This page is due to having to make some leads for my TV system. While it is possible to buy SCART leads I wanted to know more about what they were and why some were more expensive than others. I never got a satisfactory answer about commercial leads but I learnt what a SCART cable was, where to get the bits and how to make them. I am just passing on this information for those who may be interested.
I should point out that my background is Science and Technology. I worked for many years as an electrical technician in Science and the manufacture of custom leads is no stranger to me. The pseudo-technical terms used by advertisers make no impression; after some 40 years in electronics I think I know a bit about it.
Onto the lead.
You will need some SCART cable and connectors. Bit obvious but that can be the hardest part. I found a suitable supply of cable from Maplin (UK). I intended to make leads using all the 21 connections so bought the cable suitable for that purpose at just under two pounds a metre. This cable contains 5 co-ax screened leads, 1 screened cable with 4 wires and an earth inside, 4 individual wires plus the main earth wire. The whole cable is screened with the screen connected to the earth wire. For connectors I chose the cheap ones rather than the fancy, much larger and expensive, gold plated ones. These are also very bulky which might be OK for industrial installations but usually space is at a premium behind DVD players, VHS Recorders and Satellite Receivers, etc. Some gold plated versions of the cheap ones would have been nice but they are not stocked. I don't think it actually makes too much difference; not that I would notice anyway. Gold plated connectors are usually corrosion proof in the long term.
I am not quoting Maplin Stock Codes as the parts are quite easy to find and the numbers may change.
You will need five tools:
Junior Hack Saw (tool 1) for cutting the cable to length which is held in the small vice (tool 2).
Reasonably sharp knife (tool 3) for cutting off the outer sheath. Don't go too deep as you will cut into the internal cables and we do not want that. Bending and scoring will produce the desired result.
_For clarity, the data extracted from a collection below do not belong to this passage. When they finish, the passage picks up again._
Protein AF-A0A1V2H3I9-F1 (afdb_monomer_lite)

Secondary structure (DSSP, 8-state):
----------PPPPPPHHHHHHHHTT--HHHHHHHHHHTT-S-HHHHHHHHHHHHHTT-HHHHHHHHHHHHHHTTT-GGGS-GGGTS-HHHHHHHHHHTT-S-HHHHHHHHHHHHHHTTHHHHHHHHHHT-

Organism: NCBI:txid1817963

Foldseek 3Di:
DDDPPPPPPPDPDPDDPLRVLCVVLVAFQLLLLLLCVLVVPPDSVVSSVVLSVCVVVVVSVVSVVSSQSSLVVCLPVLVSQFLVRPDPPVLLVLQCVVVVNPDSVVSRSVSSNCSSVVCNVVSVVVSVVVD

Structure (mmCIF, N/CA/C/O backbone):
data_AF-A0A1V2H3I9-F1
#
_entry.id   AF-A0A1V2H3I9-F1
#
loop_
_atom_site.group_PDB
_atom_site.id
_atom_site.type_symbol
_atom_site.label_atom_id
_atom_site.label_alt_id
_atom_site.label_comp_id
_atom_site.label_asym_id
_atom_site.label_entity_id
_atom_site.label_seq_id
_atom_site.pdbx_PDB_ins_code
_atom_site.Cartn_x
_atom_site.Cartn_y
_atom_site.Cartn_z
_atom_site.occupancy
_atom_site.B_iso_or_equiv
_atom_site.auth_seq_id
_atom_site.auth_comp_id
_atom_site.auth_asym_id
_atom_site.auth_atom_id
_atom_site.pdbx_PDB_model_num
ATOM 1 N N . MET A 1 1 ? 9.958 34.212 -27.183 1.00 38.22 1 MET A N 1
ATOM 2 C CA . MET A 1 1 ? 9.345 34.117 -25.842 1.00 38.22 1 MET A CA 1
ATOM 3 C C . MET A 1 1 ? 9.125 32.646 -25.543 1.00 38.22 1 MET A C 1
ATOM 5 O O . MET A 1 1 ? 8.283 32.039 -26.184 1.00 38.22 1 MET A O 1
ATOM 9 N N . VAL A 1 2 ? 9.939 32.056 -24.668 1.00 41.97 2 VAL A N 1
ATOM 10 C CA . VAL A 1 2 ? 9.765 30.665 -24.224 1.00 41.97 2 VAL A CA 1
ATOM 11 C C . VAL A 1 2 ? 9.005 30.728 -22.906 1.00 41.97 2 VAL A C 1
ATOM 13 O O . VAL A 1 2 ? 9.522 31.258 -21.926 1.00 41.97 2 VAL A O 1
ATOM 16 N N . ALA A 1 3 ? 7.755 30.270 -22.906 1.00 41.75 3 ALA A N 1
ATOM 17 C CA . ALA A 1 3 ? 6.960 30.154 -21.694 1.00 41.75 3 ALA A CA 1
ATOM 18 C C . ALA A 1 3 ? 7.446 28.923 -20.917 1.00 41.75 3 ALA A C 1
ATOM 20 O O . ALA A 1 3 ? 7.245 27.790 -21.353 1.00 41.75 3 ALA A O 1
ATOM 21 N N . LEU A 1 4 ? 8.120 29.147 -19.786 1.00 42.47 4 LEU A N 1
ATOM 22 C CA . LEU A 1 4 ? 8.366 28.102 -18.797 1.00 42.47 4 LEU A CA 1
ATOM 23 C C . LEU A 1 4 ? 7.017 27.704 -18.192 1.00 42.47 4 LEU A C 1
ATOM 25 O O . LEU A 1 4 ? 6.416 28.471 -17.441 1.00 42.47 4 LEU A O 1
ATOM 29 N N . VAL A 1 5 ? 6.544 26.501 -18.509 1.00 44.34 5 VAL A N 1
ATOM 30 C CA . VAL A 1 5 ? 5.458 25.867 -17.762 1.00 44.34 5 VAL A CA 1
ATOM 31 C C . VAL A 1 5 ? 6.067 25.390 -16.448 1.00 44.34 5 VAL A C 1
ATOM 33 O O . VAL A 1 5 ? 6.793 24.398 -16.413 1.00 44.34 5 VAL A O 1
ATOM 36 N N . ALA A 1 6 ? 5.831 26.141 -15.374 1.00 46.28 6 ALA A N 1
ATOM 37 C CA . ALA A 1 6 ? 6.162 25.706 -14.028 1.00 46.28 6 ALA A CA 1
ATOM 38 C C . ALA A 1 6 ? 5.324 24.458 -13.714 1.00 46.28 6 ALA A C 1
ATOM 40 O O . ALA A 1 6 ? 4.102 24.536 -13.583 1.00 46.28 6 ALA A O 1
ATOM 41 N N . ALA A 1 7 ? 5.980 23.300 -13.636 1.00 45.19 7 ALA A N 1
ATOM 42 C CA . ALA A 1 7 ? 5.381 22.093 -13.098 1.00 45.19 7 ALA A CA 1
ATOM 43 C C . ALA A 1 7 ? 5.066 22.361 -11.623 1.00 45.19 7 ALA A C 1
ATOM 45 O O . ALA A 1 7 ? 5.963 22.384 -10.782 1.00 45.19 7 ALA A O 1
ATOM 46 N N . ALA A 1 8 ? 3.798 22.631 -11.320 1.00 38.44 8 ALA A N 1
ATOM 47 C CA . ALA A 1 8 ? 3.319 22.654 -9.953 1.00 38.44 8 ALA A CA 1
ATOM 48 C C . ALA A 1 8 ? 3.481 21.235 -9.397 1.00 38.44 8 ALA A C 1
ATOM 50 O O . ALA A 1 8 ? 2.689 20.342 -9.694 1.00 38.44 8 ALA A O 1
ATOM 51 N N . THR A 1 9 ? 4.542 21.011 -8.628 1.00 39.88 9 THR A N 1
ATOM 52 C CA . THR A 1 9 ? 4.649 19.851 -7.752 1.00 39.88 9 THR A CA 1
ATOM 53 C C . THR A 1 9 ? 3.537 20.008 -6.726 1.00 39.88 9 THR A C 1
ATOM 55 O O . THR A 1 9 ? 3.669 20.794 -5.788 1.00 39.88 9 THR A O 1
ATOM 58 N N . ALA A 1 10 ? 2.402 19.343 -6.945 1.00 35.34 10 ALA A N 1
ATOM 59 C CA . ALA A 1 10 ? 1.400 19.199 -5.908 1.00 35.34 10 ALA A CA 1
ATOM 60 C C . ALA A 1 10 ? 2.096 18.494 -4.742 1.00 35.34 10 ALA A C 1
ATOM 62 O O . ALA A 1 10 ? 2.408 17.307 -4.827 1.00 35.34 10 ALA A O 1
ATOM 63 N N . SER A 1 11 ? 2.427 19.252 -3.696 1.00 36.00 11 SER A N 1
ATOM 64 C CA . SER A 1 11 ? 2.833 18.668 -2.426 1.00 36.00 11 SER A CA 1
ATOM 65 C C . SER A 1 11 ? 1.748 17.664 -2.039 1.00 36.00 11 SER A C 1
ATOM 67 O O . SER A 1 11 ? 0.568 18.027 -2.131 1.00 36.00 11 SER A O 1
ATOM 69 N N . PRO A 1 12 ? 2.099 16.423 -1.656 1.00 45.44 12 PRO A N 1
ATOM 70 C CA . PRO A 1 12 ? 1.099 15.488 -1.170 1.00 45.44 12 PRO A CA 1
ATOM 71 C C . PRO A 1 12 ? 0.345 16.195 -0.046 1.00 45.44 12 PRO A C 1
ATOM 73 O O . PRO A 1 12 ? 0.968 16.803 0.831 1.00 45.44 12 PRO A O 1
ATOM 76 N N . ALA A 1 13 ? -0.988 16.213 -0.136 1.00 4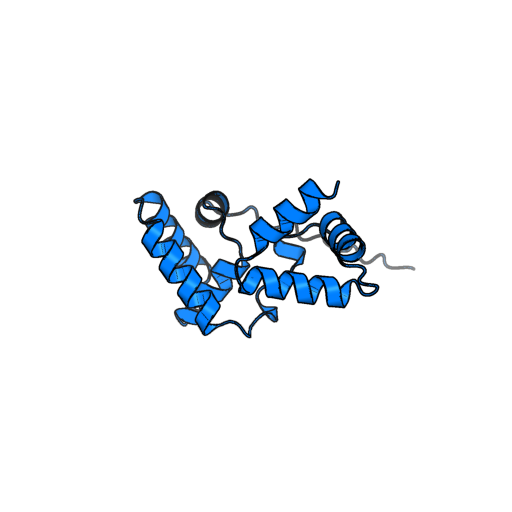8.72 13 ALA A N 1
ATOM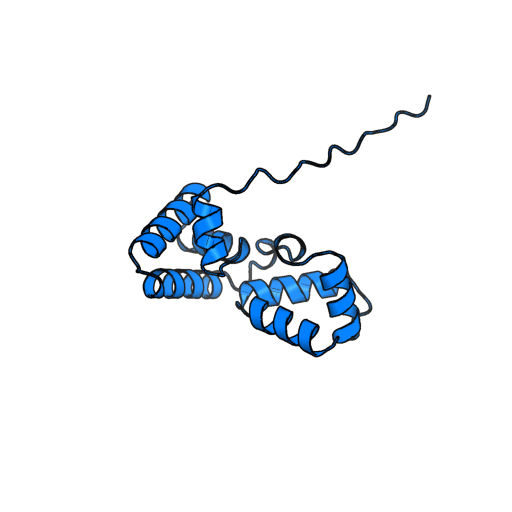 77 C CA . ALA A 1 13 ? -1.810 16.697 0.960 1.00 48.72 13 ALA A CA 1
ATOM 78 C C . ALA A 1 13 ? -1.307 15.998 2.227 1.00 48.72 13 ALA A C 1
ATOM 80 O O . ALA A 1 13 ? -1.122 14.780 2.211 1.00 48.72 13 ALA A O 1
ATOM 81 N N . LEU A 1 14 ? -0.981 16.774 3.266 1.00 50.88 14 LEU A N 1
ATOM 82 C CA . LEU A 1 14 ? -0.530 16.205 4.532 1.00 50.88 14 LEU A CA 1
ATOM 83 C C . LEU A 1 14 ? -1.555 15.158 4.959 1.00 50.88 14 LEU A C 1
ATOM 85 O O . LEU A 1 14 ? -2.751 15.463 4.990 1.00 50.88 14 LEU A O 1
ATOM 89 N N . ALA A 1 15 ? -1.070 13.945 5.218 1.00 66.56 15 ALA A N 1
ATOM 90 C CA . ALA A 1 15 ? -1.923 12.832 5.574 1.00 66.56 15 ALA A CA 1
ATOM 91 C C . ALA A 1 15 ? -2.796 13.207 6.784 1.00 66.56 15 ALA A C 1
ATOM 93 O O . ALA A 1 15 ? -2.362 13.908 7.701 1.00 66.56 15 ALA A O 1
ATOM 94 N N . GLY A 1 16 ? -4.069 12.821 6.745 1.00 80.19 16 GLY A N 1
ATOM 95 C CA . GLY A 1 16 ? -4.996 13.059 7.849 1.00 80.19 16 GLY A CA 1
ATOM 96 C C . GLY A 1 16 ? -4.789 12.055 8.993 1.00 80.19 16 GLY A C 1
ATOM 97 O O . GLY A 1 16 ? -4.281 10.961 8.773 1.00 80.19 16 GLY A O 1
ATOM 98 N N . PRO A 1 17 ? -5.321 12.307 10.204 1.00 85.94 17 PRO A N 1
ATOM 99 C CA . PRO A 1 17 ? -5.114 11.424 11.361 1.00 85.94 17 PRO A CA 1
ATOM 100 C C . PRO A 1 17 ? -5.644 9.989 11.176 1.00 85.94 17 PRO A C 1
ATOM 102 O O . PRO A 1 17 ? -5.270 9.083 11.918 1.00 85.94 17 PRO A O 1
ATOM 105 N N . ASN A 1 18 ? -6.559 9.759 10.229 1.00 89.75 18 ASN A N 1
ATOM 106 C CA . ASN A 1 18 ? -7.024 8.410 9.891 1.00 89.75 18 ASN A CA 1
ATOM 107 C C . ASN A 1 18 ? -6.055 7.679 8.956 1.00 89.75 18 ASN A C 1
ATOM 109 O O . ASN A 1 18 ? -5.906 6.469 9.086 1.00 89.75 18 ASN A O 1
ATOM 113 N N . GLU A 1 19 ? -5.409 8.408 8.045 1.00 89.06 19 GLU A N 1
ATOM 114 C CA . GLU A 1 19 ? -4.344 7.888 7.186 1.00 89.06 19 GLU A CA 1
ATOM 115 C C . GLU A 1 19 ? -3.135 7.513 8.032 1.00 89.06 19 GLU A C 1
ATOM 117 O O . GLU A 1 19 ? -2.701 6.367 7.963 1.00 89.06 19 GLU A O 1
ATOM 122 N N . ASP A 1 20 ? -2.713 8.397 8.939 1.00 91.00 20 ASP A N 1
ATOM 123 C CA . ASP A 1 20 ? -1.615 8.126 9.871 1.00 91.00 20 ASP A CA 1
ATOM 124 C C . ASP A 1 20 ? -1.865 6.849 10.684 1.00 91.00 20 ASP A C 1
ATOM 126 O O . ASP A 1 20 ? -1.057 5.928 10.648 1.00 91.00 20 ASP A O 1
ATOM 130 N N . THR A 1 21 ? -3.033 6.722 11.333 1.00 92.81 21 THR A N 1
ATOM 131 C CA . THR A 1 21 ? -3.376 5.512 12.111 1.00 92.81 21 THR A CA 1
ATOM 132 C C . THR A 1 21 ? -3.334 4.239 11.252 1.00 92.81 21 THR A C 1
ATOM 134 O O . THR A 1 21 ? -2.933 3.174 11.723 1.00 92.81 21 THR A O 1
ATOM 137 N N . PHE A 1 22 ? -3.782 4.317 9.998 1.00 92.62 22 PHE A N 1
ATOM 138 C CA . PHE A 1 22 ? -3.823 3.169 9.093 1.00 92.62 22 PHE A CA 1
ATOM 139 C C . PHE A 1 22 ? -2.421 2.775 8.605 1.00 92.62 22 PHE A C 1
ATOM 141 O O . PHE A 1 22 ? -2.088 1.587 8.575 1.00 92.62 22 PHE A O 1
ATOM 148 N N . PHE A 1 23 ? -1.577 3.757 8.287 1.00 90.81 23 PHE A N 1
ATOM 149 C CA . PHE A 1 23 ? -0.196 3.539 7.860 1.00 90.81 23 PHE A CA 1
ATOM 150 C C . PHE A 1 23 ? 0.717 3.108 9.008 1.00 90.81 23 PHE A C 1
ATOM 152 O O . PHE A 1 23 ? 1.546 2.222 8.816 1.00 90.81 23 PHE A O 1
ATOM 159 N N . GLU A 1 24 ? 0.535 3.648 10.215 1.00 91.94 24 GLU A N 1
ATOM 160 C CA . GLU A 1 24 ? 1.241 3.208 11.427 1.00 91.94 24 GLU A CA 1
ATOM 161 C C . GLU A 1 24 ? 0.937 1.740 11.762 1.00 91.94 24 GLU A C 1
ATOM 163 O O . GLU A 1 24 ? 1.810 1.010 12.231 1.00 91.94 24 GLU A O 1
ATOM 168 N N . ALA A 1 25 ? -0.272 1.263 11.445 1.00 91.06 25 ALA A N 1
ATOM 169 C CA . ALA A 1 25 ? -0.620 -0.157 11.524 1.00 91.06 25 ALA A CA 1
ATOM 170 C C . ALA A 1 25 ? 0.019 -1.012 10.404 1.00 91.06 25 ALA A C 1
ATOM 172 O O . ALA A 1 25 ? -0.101 -2.241 10.401 1.00 91.06 25 ALA A O 1
ATOM 173 N N . GLY A 1 26 ? 0.736 -0.387 9.467 1.00 90.19 26 GLY A N 1
ATOM 174 C CA . GLY A 1 26 ? 1.489 -1.032 8.397 1.00 90.19 26 GLY A CA 1
ATOM 175 C C . GLY A 1 26 ? 0.655 -1.423 7.180 1.00 90.19 26 GLY A C 1
ATOM 176 O O . GLY A 1 26 ? 1.067 -2.330 6.450 1.00 90.19 26 GLY A O 1
ATOM 177 N N . TYR A 1 27 ? -0.502 -0.788 6.988 1.00 92.00 27 TYR A N 1
ATOM 178 C CA . TYR A 1 27 ? -1.279 -0.874 5.754 1.00 92.00 27 TYR A CA 1
ATOM 179 C C . TYR A 1 27 ? -0.860 0.222 4.768 1.00 92.00 27 TYR A C 1
ATOM 181 O O . TYR A 1 27 ? -0.192 1.186 5.129 1.00 92.00 27 TYR A O 1
ATOM 189 N N . THR A 1 28 ? -1.254 0.072 3.509 1.00 92.06 28 THR A N 1
ATOM 190 C CA . THR A 1 28 ? -0.901 0.979 2.407 1.00 92.06 28 THR A CA 1
ATOM 191 C C . THR A 1 28 ? -2.142 1.637 1.799 1.00 92.06 28 THR A C 1
ATOM 193 O O . THR A 1 28 ? -3.260 1.162 1.995 1.00 92.06 28 THR A O 1
ATOM 196 N N . MET A 1 29 ? -1.977 2.690 0.990 1.00 91.00 29 MET A N 1
ATOM 197 C CA . MET A 1 29 ? -3.105 3.259 0.227 1.00 91.00 29 MET A CA 1
ATOM 198 C C . MET A 1 29 ? -3.735 2.260 -0.746 1.00 91.00 29 MET A C 1
ATOM 200 O O . MET A 1 29 ? -4.950 2.270 -0.935 1.00 91.00 29 MET A O 1
ATOM 204 N N . CYS A 1 30 ? -2.945 1.326 -1.283 1.00 93.06 30 CYS A N 1
ATOM 205 C CA . CYS A 1 30 ? -3.471 0.192 -2.041 1.00 93.06 30 CYS A CA 1
ATOM 206 C C . CYS A 1 30 ? -4.507 -0.594 -1.220 1.00 93.06 30 CYS A C 1
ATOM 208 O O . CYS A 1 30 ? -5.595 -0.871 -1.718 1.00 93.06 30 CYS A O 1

A pair of hand wire strippers (tool 4) are essential for stripping the insulation from co-ax and single wires. I do not recommend using anything else as this tool creates the least stress on the job.
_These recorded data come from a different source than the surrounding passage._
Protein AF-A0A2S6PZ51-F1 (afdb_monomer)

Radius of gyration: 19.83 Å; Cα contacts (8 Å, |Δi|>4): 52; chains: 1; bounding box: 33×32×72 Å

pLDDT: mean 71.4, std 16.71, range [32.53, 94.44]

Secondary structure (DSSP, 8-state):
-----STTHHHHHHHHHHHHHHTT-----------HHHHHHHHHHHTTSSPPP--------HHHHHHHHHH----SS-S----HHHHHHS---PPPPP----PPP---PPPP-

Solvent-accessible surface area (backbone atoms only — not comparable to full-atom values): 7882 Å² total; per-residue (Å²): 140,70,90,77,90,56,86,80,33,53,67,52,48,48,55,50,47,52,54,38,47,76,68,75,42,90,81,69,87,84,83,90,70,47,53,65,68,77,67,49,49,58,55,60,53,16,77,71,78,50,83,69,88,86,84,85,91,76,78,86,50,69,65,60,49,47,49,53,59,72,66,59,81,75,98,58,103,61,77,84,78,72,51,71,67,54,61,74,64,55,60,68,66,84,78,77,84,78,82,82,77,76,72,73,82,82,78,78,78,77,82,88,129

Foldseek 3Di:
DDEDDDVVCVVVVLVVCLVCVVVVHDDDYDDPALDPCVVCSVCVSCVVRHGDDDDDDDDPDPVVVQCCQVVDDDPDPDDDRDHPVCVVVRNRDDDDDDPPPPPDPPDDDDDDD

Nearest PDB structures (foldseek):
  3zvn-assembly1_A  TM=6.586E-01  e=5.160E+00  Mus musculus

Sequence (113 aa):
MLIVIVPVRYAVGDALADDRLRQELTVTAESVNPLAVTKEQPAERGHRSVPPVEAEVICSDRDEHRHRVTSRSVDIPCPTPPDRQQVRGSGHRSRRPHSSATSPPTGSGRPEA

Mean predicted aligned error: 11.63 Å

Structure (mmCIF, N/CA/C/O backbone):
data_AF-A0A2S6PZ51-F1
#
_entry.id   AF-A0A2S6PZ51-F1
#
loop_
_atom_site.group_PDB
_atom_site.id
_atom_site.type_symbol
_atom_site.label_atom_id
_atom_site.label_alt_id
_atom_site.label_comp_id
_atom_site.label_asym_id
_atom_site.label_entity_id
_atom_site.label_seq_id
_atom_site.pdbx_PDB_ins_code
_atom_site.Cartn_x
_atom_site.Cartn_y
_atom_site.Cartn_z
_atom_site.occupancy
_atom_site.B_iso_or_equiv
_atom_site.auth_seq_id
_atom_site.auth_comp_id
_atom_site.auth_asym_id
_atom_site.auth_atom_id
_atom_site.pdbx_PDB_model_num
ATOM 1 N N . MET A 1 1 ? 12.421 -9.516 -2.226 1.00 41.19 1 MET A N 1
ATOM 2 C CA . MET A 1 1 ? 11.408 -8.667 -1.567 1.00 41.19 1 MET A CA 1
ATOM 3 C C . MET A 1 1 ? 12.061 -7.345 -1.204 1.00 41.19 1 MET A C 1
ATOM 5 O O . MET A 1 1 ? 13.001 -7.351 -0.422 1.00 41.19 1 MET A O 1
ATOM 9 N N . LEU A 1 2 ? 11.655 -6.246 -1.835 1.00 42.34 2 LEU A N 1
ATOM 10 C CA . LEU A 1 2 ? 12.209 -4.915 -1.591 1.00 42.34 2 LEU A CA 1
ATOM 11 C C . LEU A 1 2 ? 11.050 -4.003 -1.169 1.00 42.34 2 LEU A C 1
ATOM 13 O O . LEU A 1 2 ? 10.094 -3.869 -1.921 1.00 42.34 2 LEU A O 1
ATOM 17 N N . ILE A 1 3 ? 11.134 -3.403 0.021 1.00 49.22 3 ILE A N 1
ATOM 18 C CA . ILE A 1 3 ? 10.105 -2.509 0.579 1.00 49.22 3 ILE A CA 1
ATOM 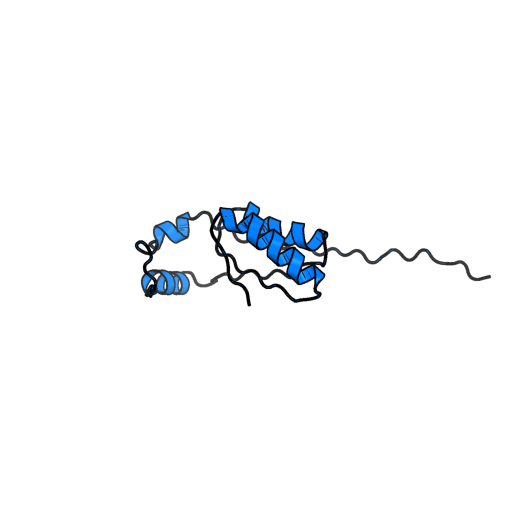19 C C . ILE A 1 3 ? 10.741 -1.139 0.835 1.00 49.22 3 ILE A C 1
ATOM 21 O O . ILE A 1 3 ? 11.693 -1.025 1.611 1.00 49.22 3 ILE A O 1
ATOM 25 N N . VAL A 1 4 ? 10.260 -0.093 0.153 1.00 37.69 4 VAL A N 1
ATOM 26 C CA . VAL A 1 4 ? 10.895 1.235 0.137 1.00 37.69 4 VAL A CA 1
ATOM 27 C C . VAL A 1 4 ? 9.848 2.349 -0.092 1.00 37.69 4 VAL A C 1
ATOM 29 O O . VAL A 1 4 ? 9.370 2.462 -1.211 1.00 37.69 4 VAL A O 1
ATOM 32 N N . ILE A 1 5 ? 9.562 3.235 0.891 1.00 40.25 5 ILE A N 1
ATOM 33 C CA . ILE A 1 5 ? 8.897 4.556 0.659 1.00 40.25 5 ILE A CA 1
ATOM 34 C C . ILE A 1 5 ? 9.407 5.681 1.599 1.00 40.25 5 ILE A C 1
ATOM 36 O O . ILE A 1 5 ? 9.348 5.513 2.810 1.00 40.25 5 ILE A O 1
ATOM 40 N N . VAL A 1 6 ? 9.895 6.800 1.015 1.00 32.53 6 VAL A N 1
ATOM 41 C CA . VAL A 1 6 ? 10.112 8.212 1.492 1.00 32.53 6 VAL A CA 1
ATOM 42 C C . VAL A 1 6 ? 10.331 9.058 0.195 1.00 32.53 6 VAL A C 1
ATOM 44 O O . VAL A 1 6 ? 10.874 8.479 -0.729 1.00 32.53 6 VAL A O 1
ATOM 47 N N . PRO A 1 7 ? 9.967 10.350 0.013 1.00 39.06 7 PRO A N 1
ATOM 48 C CA . PRO A 1 7 ? 9.938 11.055 -1.299 1.00 39.06 7 PRO A CA 1
ATOM 49 C C . PRO A 1 7 ? 11.159 10.978 -2.245 1.00 39.06 7 PRO A C 1
ATOM 51 O O . PRO A 1 7 ? 10.965 10.875 -3.453 1.00 39.06 7 PRO A O 1
ATOM 54 N N . VAL A 1 8 ? 12.399 10.945 -1.743 1.00 44.34 8 VAL A N 1
ATOM 55 C CA . VAL A 1 8 ? 13.606 10.674 -2.570 1.00 44.34 8 VAL A CA 1
ATOM 56 C C . VAL A 1 8 ? 13.606 9.245 -3.147 1.00 44.34 8 VAL A C 1
ATOM 58 O O . VAL A 1 8 ? 14.230 8.960 -4.165 1.00 44.34 8 VAL A O 1
ATOM 61 N N . ARG A 1 9 ? 12.859 8.332 -2.525 1.00 56.34 9 ARG A N 1
ATOM 62 C CA . ARG A 1 9 ? 12.755 6.919 -2.886 1.00 56.34 9 ARG A CA 1
ATOM 63 C C . ARG A 1 9 ? 11.809 6.621 -4.043 1.00 56.34 9 ARG A C 1
ATOM 65 O O . ARG A 1 9 ? 11.868 5.492 -4.500 1.00 56.34 9 ARG A O 1
ATOM 72 N N . TYR A 1 10 ? 10.975 7.544 -4.533 1.00 67.50 10 TYR A N 1
ATOM 73 C CA . TYR A 1 10 ? 10.167 7.233 -5.724 1.00 67.50 10 TYR A CA 1
ATOM 74 C C . TYR A 1 10 ? 11.081 7.057 -6.934 1.00 67.50 10 TYR A C 1
ATOM 76 O O . TYR A 1 10 ? 11.187 5.960 -7.449 1.00 67.50 10 TYR A O 1
ATOM 84 N N . ALA A 1 11 ? 11.897 8.059 -7.274 1.00 73.19 11 ALA A N 1
ATOM 85 C CA . ALA A 1 11 ? 12.853 7.940 -8.379 1.00 73.19 11 ALA A CA 1
ATOM 86 C C . ALA A 1 11 ? 13.867 6.787 -8.201 1.00 73.19 11 ALA A C 1
ATOM 88 O O . ALA A 1 11 ? 14.218 6.109 -9.163 1.00 73.19 11 ALA A O 1
ATOM 89 N N . VAL A 1 12 ? 14.326 6.534 -6.969 1.00 77.25 12 VAL A N 1
ATOM 90 C CA . VAL A 1 12 ? 15.255 5.423 -6.684 1.00 77.25 12 VAL A CA 1
ATOM 91 C C . VAL A 1 12 ? 14.555 4.063 -6.750 1.00 77.25 12 VAL A C 1
ATOM 93 O O . VAL A 1 12 ? 15.102 3.115 -7.305 1.00 77.25 12 VAL A O 1
ATOM 96 N N . GLY A 1 13 ? 13.352 3.954 -6.189 1.00 76.38 13 GLY A N 1
ATOM 97 C CA . GLY A 1 13 ? 12.523 2.753 -6.252 1.00 76.38 13 GLY A CA 1
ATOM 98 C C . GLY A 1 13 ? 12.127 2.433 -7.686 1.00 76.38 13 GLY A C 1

The 4th tool is a good quality soldering iron with a hot, but small bit. I use a Weller temperature controlled iron but these are expensive if you are not doing a lot of soldering. They are, however, the best. Bit is a small number 7.
Take your connector from the packet, unscrew the hand nut, open the hinged case using your knife and note how and which way the connector goes into the case. Look at the angle of attack that the cable will have when it comes into the case and from which direction. Note that pins 1,2,3, etc are nearest the aperture while the earth wire goes to pin 21 at the other end. You need to remove enough of the outer cover of the cable to allow for all these pins. Study where the audio cable is going to go. Wires need to go straight to the pins that they are soldered onto; there is little room for excess wire in the case. Start the wire cutting and soldering with the audio cable. Put the connector in the small vice at an angle with pins 1,2,3, etc at the bottom. Make a rough layout in pencil on a nearby surface as to the numbering of the pins, which you can refer to as you go. Start with connector A. Look at the wiring chart to find out what that means.
If you do not know how to solder I suggest you abandon the exercise, spend your money and buy a ready made SCART lead. Bear in mind there may be more value in the packet than in the lead. The 'top' 1 metre lead at Currys will set you back some 60 pounds and I bet you can't tell the difference to this one, which will cost you about 5 pounds plus some time and thought.
I have searched the Net for the co-ax colours - Red, Green and Blue are obvious but not the others so these colours are my choice as per the Maplin cable. There does not appear to be a standard.
I have put the drawing and cable list on another page so it can be printed out. The drawing is not mine but I have used it as it shows the co-ax cable inner and screen. Other drawings I have found do not show this important information.